Stroke of Creativity
Easter Seals’ A.R.T. program helps bring works of art to life
By Dwain Hebda
Art, like beauty, is in the eye of the beholder. But what do you do when you’re the only one who can see it and have little to no means of bringing it from your mind to the canvas?
That’s the dilemma traditionally faced by artists who have little or no use of their hands. And it’s precisely the reason Easter Seals’ Artistic Realization Technologies (A.R.T) exists. The Little Rock program allows individuals to bring their artistic vision to life despite limited use of their hands.
The artist works in tandem with one or more trained volunteers called trackers. The trackers take direction from the artist and become his or
her hands in the process. Artists provide direction as to the location on the canvas where and how a brush stroke should be placed and the details for that brush stroke.
“Basically, a tracker follows the directives of the Easter Seals artist,” says Tina Leoncavallo, Easter Seals Arkansas marketing and public relations coordinator. “Each Easter Seals artist requests the canvas size and will direct the tracker to let them know how they want it painted.
“They communicate very specifically; the artist will tell the tracker where on the canvas to place the brush stroke and at what angle and the length of it. And the tracker just follows the directive and does not give any suggestion on how to paint.”
Artists have complete control over the work, short of applying the paint. They select colors and direct trackers in blending colors to gain the shade variations they want. There’s even a variety of application options, many of them using household kitchen gadgets such as a turkey baster or spatulas, to create interesting lines and texture in the abstract works.
While all of this is impressive on its own, even more astounding is the fact that in addition to limited use of their hands, some artists also have difficulty communicating verbally. Yet, through adaptation and in some cases assistive technologies, this challenge can also be overcome.
“Some of the artists blink to say yes or no, and some of them wear a laser pointer on their heads so they can direct the tracker on where to place the brush strokes,” Leoncavallo says.

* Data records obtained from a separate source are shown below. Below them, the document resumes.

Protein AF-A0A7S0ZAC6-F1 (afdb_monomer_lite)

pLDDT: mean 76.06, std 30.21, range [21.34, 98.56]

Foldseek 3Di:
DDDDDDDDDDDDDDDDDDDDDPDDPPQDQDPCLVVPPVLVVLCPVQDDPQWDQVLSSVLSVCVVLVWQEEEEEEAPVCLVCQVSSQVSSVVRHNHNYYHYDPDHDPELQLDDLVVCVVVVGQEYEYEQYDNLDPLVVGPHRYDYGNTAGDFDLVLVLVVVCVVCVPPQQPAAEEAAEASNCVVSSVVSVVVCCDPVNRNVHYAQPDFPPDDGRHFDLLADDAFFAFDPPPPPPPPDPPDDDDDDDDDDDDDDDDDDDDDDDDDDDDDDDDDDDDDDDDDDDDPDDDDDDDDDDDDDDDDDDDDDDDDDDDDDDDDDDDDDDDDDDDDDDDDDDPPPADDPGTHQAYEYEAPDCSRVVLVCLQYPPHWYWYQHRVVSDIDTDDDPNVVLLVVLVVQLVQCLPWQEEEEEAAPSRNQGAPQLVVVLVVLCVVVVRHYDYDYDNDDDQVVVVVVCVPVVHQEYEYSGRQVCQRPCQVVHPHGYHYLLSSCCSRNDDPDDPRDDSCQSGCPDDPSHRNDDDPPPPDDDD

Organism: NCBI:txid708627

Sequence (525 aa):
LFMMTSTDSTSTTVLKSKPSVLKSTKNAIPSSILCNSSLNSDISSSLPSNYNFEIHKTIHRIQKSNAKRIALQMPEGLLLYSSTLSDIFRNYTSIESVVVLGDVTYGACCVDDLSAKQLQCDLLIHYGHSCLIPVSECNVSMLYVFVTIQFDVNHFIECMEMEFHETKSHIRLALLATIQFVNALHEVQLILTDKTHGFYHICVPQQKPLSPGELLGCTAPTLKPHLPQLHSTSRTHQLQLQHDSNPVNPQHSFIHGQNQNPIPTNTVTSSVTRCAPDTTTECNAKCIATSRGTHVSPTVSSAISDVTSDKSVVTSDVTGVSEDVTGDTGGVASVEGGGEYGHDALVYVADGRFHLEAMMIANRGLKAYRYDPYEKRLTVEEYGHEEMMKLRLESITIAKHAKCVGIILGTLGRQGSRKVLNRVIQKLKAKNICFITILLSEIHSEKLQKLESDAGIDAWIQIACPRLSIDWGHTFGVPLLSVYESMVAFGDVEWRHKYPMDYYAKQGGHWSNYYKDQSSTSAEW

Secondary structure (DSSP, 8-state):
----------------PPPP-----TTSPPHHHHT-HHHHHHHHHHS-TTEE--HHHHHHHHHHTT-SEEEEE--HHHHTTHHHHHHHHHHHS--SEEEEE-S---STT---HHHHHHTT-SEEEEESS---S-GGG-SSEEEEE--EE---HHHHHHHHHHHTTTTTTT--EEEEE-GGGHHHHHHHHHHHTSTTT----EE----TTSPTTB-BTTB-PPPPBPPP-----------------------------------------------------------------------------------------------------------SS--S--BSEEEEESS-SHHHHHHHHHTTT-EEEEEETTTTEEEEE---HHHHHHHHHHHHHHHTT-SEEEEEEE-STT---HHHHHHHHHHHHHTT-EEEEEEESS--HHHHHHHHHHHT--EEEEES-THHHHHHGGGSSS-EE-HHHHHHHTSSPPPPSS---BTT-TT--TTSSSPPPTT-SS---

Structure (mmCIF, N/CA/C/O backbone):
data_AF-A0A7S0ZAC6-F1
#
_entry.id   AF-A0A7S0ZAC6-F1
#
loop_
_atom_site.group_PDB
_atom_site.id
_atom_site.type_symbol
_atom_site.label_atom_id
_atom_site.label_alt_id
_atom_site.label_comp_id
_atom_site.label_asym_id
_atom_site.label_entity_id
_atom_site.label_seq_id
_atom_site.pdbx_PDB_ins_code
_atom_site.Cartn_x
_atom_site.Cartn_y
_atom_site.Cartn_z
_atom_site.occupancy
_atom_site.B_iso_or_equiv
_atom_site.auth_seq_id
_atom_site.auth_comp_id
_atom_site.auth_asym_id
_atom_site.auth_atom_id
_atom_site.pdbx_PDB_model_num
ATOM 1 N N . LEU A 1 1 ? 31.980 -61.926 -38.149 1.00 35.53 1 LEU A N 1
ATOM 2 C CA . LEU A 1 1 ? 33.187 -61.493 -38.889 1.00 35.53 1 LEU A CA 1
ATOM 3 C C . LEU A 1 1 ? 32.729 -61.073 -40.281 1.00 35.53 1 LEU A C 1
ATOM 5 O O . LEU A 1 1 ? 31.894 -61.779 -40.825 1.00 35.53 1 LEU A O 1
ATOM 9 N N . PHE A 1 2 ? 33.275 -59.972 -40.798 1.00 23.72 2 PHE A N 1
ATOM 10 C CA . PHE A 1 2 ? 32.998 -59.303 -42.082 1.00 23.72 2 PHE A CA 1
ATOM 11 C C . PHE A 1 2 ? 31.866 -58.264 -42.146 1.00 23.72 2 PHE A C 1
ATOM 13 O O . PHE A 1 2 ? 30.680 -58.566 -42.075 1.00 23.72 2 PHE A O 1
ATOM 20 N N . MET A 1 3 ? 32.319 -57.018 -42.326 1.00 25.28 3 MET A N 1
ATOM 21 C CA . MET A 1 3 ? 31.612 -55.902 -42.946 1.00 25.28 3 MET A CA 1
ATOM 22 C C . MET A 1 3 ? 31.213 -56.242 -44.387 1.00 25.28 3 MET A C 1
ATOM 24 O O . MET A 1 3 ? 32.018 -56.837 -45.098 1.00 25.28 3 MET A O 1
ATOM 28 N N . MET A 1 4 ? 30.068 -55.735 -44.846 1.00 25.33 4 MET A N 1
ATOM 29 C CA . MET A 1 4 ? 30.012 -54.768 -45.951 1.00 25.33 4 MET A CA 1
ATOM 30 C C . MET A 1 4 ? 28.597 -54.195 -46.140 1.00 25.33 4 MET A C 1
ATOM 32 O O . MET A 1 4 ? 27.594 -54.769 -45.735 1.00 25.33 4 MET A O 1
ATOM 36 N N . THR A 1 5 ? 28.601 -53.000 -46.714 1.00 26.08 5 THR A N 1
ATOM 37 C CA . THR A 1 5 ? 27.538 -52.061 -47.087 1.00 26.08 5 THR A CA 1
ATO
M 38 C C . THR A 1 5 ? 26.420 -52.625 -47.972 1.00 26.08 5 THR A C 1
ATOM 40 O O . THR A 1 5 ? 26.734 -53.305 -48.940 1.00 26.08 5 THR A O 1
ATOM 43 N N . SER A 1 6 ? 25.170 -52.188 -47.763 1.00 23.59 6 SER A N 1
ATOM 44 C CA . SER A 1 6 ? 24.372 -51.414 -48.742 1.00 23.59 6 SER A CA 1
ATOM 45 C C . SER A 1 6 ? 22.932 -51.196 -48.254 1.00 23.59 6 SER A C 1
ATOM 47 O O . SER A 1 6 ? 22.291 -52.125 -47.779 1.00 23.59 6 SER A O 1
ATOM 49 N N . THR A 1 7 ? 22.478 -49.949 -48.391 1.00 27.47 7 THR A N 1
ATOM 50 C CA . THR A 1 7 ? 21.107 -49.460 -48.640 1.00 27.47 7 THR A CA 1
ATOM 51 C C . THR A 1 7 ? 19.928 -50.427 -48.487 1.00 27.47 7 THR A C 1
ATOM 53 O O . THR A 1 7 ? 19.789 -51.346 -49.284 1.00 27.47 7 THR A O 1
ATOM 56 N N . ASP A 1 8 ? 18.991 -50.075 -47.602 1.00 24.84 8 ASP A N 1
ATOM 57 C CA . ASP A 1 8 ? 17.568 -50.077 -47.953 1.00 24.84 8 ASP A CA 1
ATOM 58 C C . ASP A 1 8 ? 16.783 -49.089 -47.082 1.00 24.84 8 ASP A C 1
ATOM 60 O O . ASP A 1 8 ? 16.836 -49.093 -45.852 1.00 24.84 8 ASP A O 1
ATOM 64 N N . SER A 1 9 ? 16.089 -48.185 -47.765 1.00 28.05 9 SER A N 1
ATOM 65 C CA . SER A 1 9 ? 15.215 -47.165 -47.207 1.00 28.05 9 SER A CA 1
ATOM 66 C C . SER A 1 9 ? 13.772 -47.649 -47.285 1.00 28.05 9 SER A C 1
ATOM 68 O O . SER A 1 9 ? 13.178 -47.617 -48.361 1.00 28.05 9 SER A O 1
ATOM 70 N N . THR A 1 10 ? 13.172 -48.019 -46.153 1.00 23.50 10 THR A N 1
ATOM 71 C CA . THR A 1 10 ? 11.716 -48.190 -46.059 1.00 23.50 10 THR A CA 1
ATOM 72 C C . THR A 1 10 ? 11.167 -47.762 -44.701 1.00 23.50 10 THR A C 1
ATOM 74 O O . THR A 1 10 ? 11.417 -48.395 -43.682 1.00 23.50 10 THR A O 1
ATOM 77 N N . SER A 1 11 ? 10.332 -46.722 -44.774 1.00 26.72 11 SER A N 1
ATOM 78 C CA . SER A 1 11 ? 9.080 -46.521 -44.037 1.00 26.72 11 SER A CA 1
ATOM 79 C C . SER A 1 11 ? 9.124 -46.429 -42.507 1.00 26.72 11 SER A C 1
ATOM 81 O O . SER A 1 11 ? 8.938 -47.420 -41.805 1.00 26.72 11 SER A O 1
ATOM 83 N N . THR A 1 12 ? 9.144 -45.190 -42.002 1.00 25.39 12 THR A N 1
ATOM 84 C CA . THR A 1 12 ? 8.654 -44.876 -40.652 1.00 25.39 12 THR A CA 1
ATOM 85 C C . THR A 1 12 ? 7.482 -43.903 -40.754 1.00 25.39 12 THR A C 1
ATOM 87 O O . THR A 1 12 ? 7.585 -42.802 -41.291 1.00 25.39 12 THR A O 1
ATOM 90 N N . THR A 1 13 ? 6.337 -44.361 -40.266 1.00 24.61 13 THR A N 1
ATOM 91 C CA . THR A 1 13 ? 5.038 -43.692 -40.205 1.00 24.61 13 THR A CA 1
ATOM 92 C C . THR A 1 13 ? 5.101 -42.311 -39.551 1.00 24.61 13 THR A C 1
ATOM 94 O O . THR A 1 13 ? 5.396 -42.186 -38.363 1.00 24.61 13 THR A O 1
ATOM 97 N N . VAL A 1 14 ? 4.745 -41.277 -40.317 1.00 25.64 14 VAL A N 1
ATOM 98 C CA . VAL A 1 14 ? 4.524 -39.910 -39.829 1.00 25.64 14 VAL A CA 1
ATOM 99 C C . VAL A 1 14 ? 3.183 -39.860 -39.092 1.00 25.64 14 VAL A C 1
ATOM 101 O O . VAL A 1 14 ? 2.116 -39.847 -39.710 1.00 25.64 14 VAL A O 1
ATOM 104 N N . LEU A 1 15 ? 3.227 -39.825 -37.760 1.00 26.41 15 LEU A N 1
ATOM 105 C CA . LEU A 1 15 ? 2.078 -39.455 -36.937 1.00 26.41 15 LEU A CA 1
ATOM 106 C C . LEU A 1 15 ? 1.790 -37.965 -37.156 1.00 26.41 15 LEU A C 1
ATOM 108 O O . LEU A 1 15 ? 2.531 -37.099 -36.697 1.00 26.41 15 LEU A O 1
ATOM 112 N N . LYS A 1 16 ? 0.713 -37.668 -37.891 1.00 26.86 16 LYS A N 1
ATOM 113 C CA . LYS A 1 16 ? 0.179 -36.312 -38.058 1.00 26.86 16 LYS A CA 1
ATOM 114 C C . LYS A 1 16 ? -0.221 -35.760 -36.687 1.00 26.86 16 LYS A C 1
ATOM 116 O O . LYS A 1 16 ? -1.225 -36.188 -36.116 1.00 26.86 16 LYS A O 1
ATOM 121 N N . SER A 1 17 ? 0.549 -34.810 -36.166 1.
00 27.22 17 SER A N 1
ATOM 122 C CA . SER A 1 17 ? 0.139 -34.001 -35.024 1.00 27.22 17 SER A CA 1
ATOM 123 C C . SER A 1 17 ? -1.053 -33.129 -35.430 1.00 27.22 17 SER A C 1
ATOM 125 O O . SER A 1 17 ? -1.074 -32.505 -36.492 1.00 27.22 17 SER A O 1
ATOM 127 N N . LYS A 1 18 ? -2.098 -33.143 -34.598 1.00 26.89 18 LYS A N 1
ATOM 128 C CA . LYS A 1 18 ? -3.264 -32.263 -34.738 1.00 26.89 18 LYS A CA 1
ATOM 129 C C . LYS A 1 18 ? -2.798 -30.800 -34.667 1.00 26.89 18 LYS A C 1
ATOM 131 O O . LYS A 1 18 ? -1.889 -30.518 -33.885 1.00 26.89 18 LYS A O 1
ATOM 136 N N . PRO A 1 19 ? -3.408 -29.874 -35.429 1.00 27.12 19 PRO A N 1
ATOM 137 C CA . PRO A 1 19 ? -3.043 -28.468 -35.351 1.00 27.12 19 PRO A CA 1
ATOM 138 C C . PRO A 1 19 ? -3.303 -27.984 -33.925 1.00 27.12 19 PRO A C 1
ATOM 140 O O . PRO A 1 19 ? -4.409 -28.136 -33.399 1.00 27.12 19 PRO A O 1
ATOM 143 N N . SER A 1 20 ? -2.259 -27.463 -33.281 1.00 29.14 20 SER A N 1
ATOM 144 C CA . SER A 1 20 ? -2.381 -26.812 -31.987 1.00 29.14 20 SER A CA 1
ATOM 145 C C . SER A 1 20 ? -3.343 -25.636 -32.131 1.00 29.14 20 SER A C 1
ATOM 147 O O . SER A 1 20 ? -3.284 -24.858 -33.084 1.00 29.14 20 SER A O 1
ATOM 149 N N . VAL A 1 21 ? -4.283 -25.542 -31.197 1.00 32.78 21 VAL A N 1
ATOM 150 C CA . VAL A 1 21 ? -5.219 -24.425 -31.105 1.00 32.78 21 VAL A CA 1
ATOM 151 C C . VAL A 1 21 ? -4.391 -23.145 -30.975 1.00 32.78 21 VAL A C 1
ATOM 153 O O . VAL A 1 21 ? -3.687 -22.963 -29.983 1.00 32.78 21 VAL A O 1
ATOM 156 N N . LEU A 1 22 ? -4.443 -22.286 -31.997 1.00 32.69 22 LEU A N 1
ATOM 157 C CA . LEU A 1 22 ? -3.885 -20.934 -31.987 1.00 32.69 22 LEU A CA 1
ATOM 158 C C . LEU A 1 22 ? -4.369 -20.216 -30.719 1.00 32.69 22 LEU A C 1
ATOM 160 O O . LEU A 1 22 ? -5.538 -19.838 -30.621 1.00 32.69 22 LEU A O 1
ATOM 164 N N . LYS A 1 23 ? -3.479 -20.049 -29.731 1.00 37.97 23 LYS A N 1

A.R.T. isn’t a random therapy so much as it is a means for people to express themselves, sometimes employing a professional talent. The system was developed outside Arkansas by a professional artist who became disabled later in life and needed help carrying out his artwork.
Some of the individuals who take part in the Arkansas program have also received formal art training, others simply have a passion for the activity. Each derives unique, individualized benefits from the process of expressing creativity.
“One of our newest artists who just came to the program recently did art before his accident,” Leoncavallo says. “He receives therapy at home and he comes here and it helps him get out of the home and be with other people and learn how to communicate with other people.
“A lot of our Easter Seals artists already receive some sort of service from Easter Seals, but not necessarily. We have a young girl who goes to Maumelle Middle School who used to receive services from us and even though she no longer receives (those services), she has a passion for painting and so she comes here for that.”
Keeping an open door has meant finding more artists, but also requires additional trackers, of which there are currently only a handful. Leoncavallo says volunteers are a critical part of the program, especially those who can assist during painting, typically one-hour sessions, during after-school hours.
“Especially after 4 p.m., it’s kind of hard to find someone to volunteer,” Leoncavallo said. “Some of the artists are still in school and so the only time they can come is after 4 p.m.”
Some of the finished artwork is used to help raise money for the organization through Easter Seals Arkansas’ various fundraising events such as November’s Art and Soul and February’s The Fashion Event. This year’s Art and Soul raised a total of more than $60,000 while last year’s Fashion Event, which combines a runway fashion show with selected art pieces, topped $116,000. Both events also showcase the artists themselves while spotlighting the A.R.T. program.